Madonna-Figur auf Fischerboot

Eine Passantin erzählt, dass hier jetzt gleich eine Prozession anlässlich von Mariä Himmelfahrt sei. Kurz danach hören wir Gesang. Es ist die mehrkehlige Brabbeligkeit vom Gesang einer Gemeinde. Wir drehen uns um und sehen eine kleine Prozession einen Hang hinunter sich biegen. An der Spitze der Pfarrer. Er hält ein Mikrophon in der Hand. Neben ihm ein Helfer. Er trägt ein Holzgerüst mit Riemen auf dem Rücken, an dem rechts und links zwei megaphonige Lautsprecher befestigt sind. Die Assoziation ist: Christus trägt sein Kreuz. Daneben ein weiterer Priester. Dann zwei Männer mit weißen Marine-Uniformen, eine Frau mit einer schwarzen Uniform. Ein Mann, vielleicht Mitte 50, tritt etwas abseits. Schaut wohlgefällig lächelnd in die Runde. Richtet seine Frisur. Richtet die Revers seines Sakkos. Es ist, sagen wir: der Bürgermeister. Zwischen den Menschen in der Prozession mehrere Schwestern in grauen Trachten und Gummischuhen. Sie sind eine Mischung aus den Gummischuhen, die sogar in der feinfühligen Modewelt Italiens hipp geworden sind, die ich aber immer noch mit Gartenarbeit assoziiere, aus diesen Gesundheitsschuhen mit dicken gewölbten Abrollsohlen, die eine Zeitlang jeder trug, die oder der Rückenprobleme hatte, und Flip-Flops. Die Pfarrer, die Uniformierten, der Bürgermeister, einige einfache Leute und der Mann von der Presse, den man an seiner fulminanten Kamera erkennt, die er gerade aus einer fulminanten Kameratasche genestelt hat und jetzt mit einer fulminanten Perspektiv-Bildungs-Verdrehung in Stellung bringt. Es wird noch hier genestelt und da gerichtet. Dann legt das Boot ab. An den Stegen dahinter sieht man eilige Bewegungen. Offensichtlich wird es jetzt auch eine Boots-Prozession. Der Pfarrer spricht durch das Mikrophon. Die Gemeinde antwortet. „Madre Maria, prega per noi pescatori“. Trotz der Kinder, die abseits spielen. Trotz der sexy gestylten Touristinnen, die etwas abseits am Handy nesteln oder lauthals telefonieren. Trotz des seidigen Pop-Jazz, der aus der Bar herübertröpfelt, trotz allem stellt sich hier um uns herum wehmütige, melancholische Feierlichkeit ein. Die Bootsprozession beginnt. Das Gewitter hat dahinter eine tiefschwarze Drohgebärde aufgebaut. Woanders scheint es schon zu regnen, denn es bildet sich ein Regenbogen. Wir sehen, – schweigen, – atmen schwer. Dann stimmt der Pfarrer von dem jetzt schon etwas weiter entfernten Boot ein Lied an. Die Gemeinde stimmt in den klagenden Gesang mit ein.

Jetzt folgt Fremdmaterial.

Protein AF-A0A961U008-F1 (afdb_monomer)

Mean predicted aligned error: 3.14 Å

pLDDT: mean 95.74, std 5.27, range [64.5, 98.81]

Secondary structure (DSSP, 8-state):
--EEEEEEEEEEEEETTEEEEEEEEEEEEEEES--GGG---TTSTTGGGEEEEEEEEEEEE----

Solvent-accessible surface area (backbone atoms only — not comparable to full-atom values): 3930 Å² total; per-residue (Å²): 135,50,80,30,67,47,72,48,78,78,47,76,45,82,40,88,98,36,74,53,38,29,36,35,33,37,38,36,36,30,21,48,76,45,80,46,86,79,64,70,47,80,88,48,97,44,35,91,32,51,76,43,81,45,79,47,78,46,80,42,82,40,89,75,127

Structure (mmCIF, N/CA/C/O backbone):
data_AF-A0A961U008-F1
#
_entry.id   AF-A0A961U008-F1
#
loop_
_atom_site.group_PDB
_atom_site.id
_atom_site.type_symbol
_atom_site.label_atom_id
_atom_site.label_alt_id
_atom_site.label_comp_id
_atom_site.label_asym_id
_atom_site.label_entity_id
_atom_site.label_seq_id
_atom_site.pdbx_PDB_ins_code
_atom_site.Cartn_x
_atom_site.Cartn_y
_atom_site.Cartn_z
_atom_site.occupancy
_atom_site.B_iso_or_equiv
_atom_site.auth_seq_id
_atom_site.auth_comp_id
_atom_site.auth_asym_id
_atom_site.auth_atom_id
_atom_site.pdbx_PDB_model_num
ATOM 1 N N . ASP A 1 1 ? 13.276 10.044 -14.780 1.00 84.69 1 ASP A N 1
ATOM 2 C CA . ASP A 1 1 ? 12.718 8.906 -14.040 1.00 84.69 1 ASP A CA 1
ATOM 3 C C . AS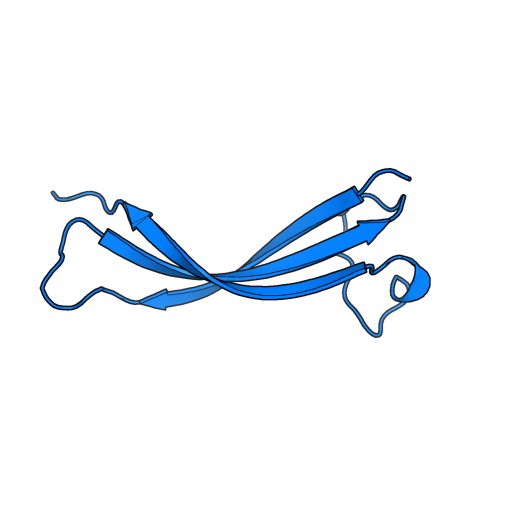P A 1 1 ? 11.529 9.373 -13.231 1.00 84.69 1 ASP A C 1
ATOM 5 O O . ASP A 1 1 ? 11.679 10.178 -12.314 1.00 84.69 1 ASP A O 1
ATOM 9 N N . THR A 1 2 ? 10.348 8.910 -13.608 1.00 97.88 2 THR A N 1
ATOM 10 C CA . THR A 1 2 ? 9.116 9.059 -12.842 1.00 97.88 2 THR A CA 1
ATOM 11 C C . THR A 1 2 ? 8.853 7.755 -12.107 1.00 97.88 2 THR A C 1
ATOM 13 O O . THR A 1 2 ? 8.905 6.680 -12.701 1.00 97.88 2 THR A O 1
ATOM 16 N N . VAL A 1 3 ? 8.573 7.849 -10.810 1.00 98.06 3 VAL A N 1
ATOM 17 C CA . VAL A 1 3 ? 8.206 6.693 -9.992 1.00 98.06 3 VAL A CA 1
ATOM 18 C C . VAL A 1 3 ? 6.689 6.636 -9.884 1.00 98.06 3 VAL A C 1
ATOM 20 O O . VAL A 1 3 ? 6.061 7.598 -9.439 1.00 98.06 3 VAL A O 1
ATOM 23 N N . TYR A 1 4 ? 6.115 5.512 -10.293 1.00 98.38 4 TYR A N 1
ATOM 24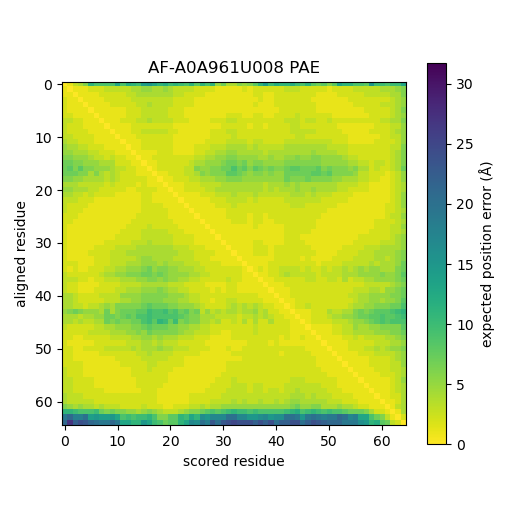 C CA . TYR A 1 4 ? 4.707 5.187 -10.104 1.00 98.38 4 TYR A CA 1
ATOM 25 C C . TYR A 1 4 ? 4.588 4.121 -9.026 1.00 98.38 4 TYR A C 1
ATOM 27 O O . TYR A 1 4 ? 5.492 3.307 -8.867 1.00 98.38 4 TYR A O 1
ATOM 35 N N . CYS A 1 5 ? 3.481 4.125 -8.287 1.00 98.31 5 CYS A N 1
ATOM 36 C CA . CYS A 1 5 ? 3.233 3.125 -7.258 1.00 98.31 5 CYS A CA 1
ATOM 37 C C . CYS A 1 5 ? 1.791 2.630 -7.309 1.00 98.31 5 CYS A C 1
ATOM 39 O O . CYS A 1 5 ? 0.872 3.390 -7.625 1.00 98.31 5 CYS A O 1
ATOM 41 N N . TRP A 1 6 ? 1.596 1.384 -6.896 1.00 98.38 6 TRP A N 1
ATOM 42 C CA . TRP A 1 6 ? 0.290 0.834 -6.559 1.00 98.38 6 TRP A CA 1
ATOM 43 C C . TRP A 1 6 ? 0.384 -0.001 -5.286 1.00 98.38 6 TRP A C 1
ATOM 45 O O . TRP A 1 6 ? 1.461 -0.466 -4.911 1.00 98.38 6 TRP A O 1
ATOM 55 N N . SER A 1 7 ? -0.749 -0.172 -4.610 1.00 98.44 7 SER A N 1
ATOM 56 C CA . SER A 1 7 ? -0.813 -0.896 -3.344 1.00 98.44 7 SER A CA 1
ATOM 57 C C . SER A 1 7 ? -1.981 -1.868 -3.328 1.00 98.44 7 SER A C 1
ATOM 59 O O . SER A 1 7 ? -3.068 -1.540 -3.808 1.00 98.44 7 SER A O 1
ATOM 61 N N . HIS A 1 8 ? -1.790 -3.018 -2.688 1.00 97.19 8 HIS A N 1
ATOM 62 C CA . HIS A 1 8 ? -2.884 -3.898 -2.298 1.00 97.19 8 HIS A CA 1
ATOM 63 C C . HIS A 1 8 ? -2.938 -4.069 -0.782 1.00 97.19 8 HIS A C 1
ATOM 65 O O . HIS A 1 8 ? -1.922 -4.114 -0.085 1.00 97.19 8 HIS A O 1
ATOM 71 N N . ILE A 1 9 ? -4.163 -4.169 -0.269 1.00 98.38 9 ILE A N 1
ATOM 72 C CA . ILE A 1 9 ? -4.405 -4.462 1.140 1.00 98.38 9 ILE A CA 1
ATOM 73 C C . ILE A 1 9 ? -4.336 -5.976 1.319 1.00 98.38 9 ILE A C 1
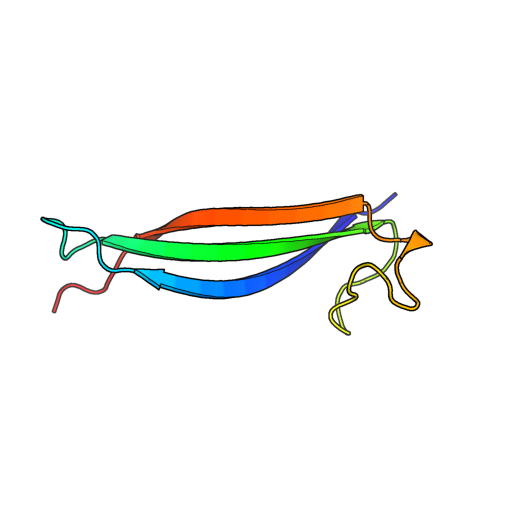ATOM 75 O O . ILE A 1 9 ? -5.235 -6.689 0.878 1.00 98.38 9 ILE A O 1
ATOM 79 N N . VAL A 1 10 ? -3.267 -6.443 1.959 1.00 98.44 10 VAL A N 1
ATOM 80 C CA . VAL A 1 10 ? -3.014 -7.861 2.244 1.00 98.44 10 VAL A CA 1
ATOM 81 C C . VAL A 1 10 ? -3.886 -8.337 3.401 1.00 98.44 10 VAL A C 1
ATOM 83 O O . VAL A 1 10 ? -4.447 -9.426 3.350 1.00 98.44 10 VAL A O 1
ATOM 86 N N . ASP A 1 11 ? -3.991 -7.522 4.452 1.00 98.50 11 ASP A N 1
ATOM 87 C CA . ASP A 1 11 ? -4.692 -7.888 5.682 1.00 98.50 11 ASP A CA 1
ATOM 88 C C . ASP A 1 11 ? -5.214 -6.654 6.432 1.00 98.50 11 ASP A C 1
ATOM 90 O O . ASP A 1 11 ? -4.801 -5.517 6.173 1.00 98.50 11 ASP A O 1
ATOM 94 N N . ARG A 1 12 ? -6.141 -6.873 7.366 1.00 97.75 12 ARG A N 1
ATOM 95 C CA . ARG A 1 12 ? -6.695 -5.853 8.260 1.00 97.75 12 ARG A CA 1
ATOM 96 C C . ARG A 1 12 ? -6.819 -6.429 9.659 1.00 97.75 12 ARG A C 1
ATOM 98 O O . ARG A 1 12 ? -7.453 -7.461 9.849 1.00 97.75 12 ARG A O 1
ATOM 105 N N . SER A 1 13 ? -6.308 -5.707 10.646 1.00 97.50 13 SER A N 1
ATOM 106 C CA . SER A 1 13 ? -6.316 -6.153 12.035 1.00 97.50 13 SER A CA 1
ATOM 107 C C . SER A 1 13 ? -6.916 -5.090 12.963 1.00 97.50 13 SER A C 1
ATOM 109 O O . SER A 1 13 ? -6.586 -3.904 12.831 1.00 97.50 13 SER A O 1
ATOM 111 N N . PRO A 1 14 ? -7.818 -5.459 13.893 1.00 96.06 14 PRO A N 1
ATOM 112 C CA . PRO A 1 14 ? -8.205 -4.568 14.978 1.00 96.06 14 PRO A CA 1
ATOM 113 C C . PRO A 1 14 ? -7.022 -4.343 15.928 1.00 96.06 14 PRO A C 1
ATOM 115 O O . PRO A 1 14 ? -6.187 -5.223 16.122 1.00 96.06 14 PRO A O 1
ATOM 118 N N . LEU A 1 15 ? -6.971 -3.170 16.557 1.00 95.44 15 LEU A N 1
ATOM 119 C CA . LEU A 1 15 ? -5.996 -2.897 17.606 1.00 95.44 15 LEU A CA 1
ATOM 120 C C . LEU A 1 15 ? -6.610 -3.138 18.981 1.00 95.44 15 LEU A C 1
ATOM 122 O O . LEU A 1 15 ? -7.676 -2.610 19.305 1.00 95.44 15 LEU A O 1
ATOM 126 N N . GLU A 1 16 ? -5.922 -3.926 19.802 1.00 94.44 16 GLU A N 1
ATOM 127 C CA . GLU A 1 16 ? -6.345 -4.175 21.175 1.00 94.44 16 GLU A CA 1
ATOM 128 C C . GLU A 1 16 ? -6.408 -2.858 21.965 1.00 94.44 16 GLU A C 1
ATOM 130 O O . GLU A 1 16 ? -5.522 -2.006 21.876 1.00 94.44 16 GLU A O 1
ATOM 135 N N . GLY A 1 17 ? -7.506 -2.657 22.696 1.00 94.62 17 GLY A N 1
ATOM 136 C CA . GLY A 1 17 ? -7.735 -1.441 23.479 1.00 94.62 17 GLY A CA 1
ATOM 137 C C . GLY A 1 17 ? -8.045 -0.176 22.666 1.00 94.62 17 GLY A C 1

Die Schleusen in uns öffnen sich. Die Injektion beginnt zu wirken. Wir schluchzen, halten uns im Arm, weinen, weinen bitterlich. Der Gesang klagt weiter. Mit uns. Für uns. Prega per noi.
Kurz danach öffnet auch der Himmel die Schleusen. Es schüttet. Scharf platschendes Regenwasser mischt sich mit dem Salz unserer Tränen.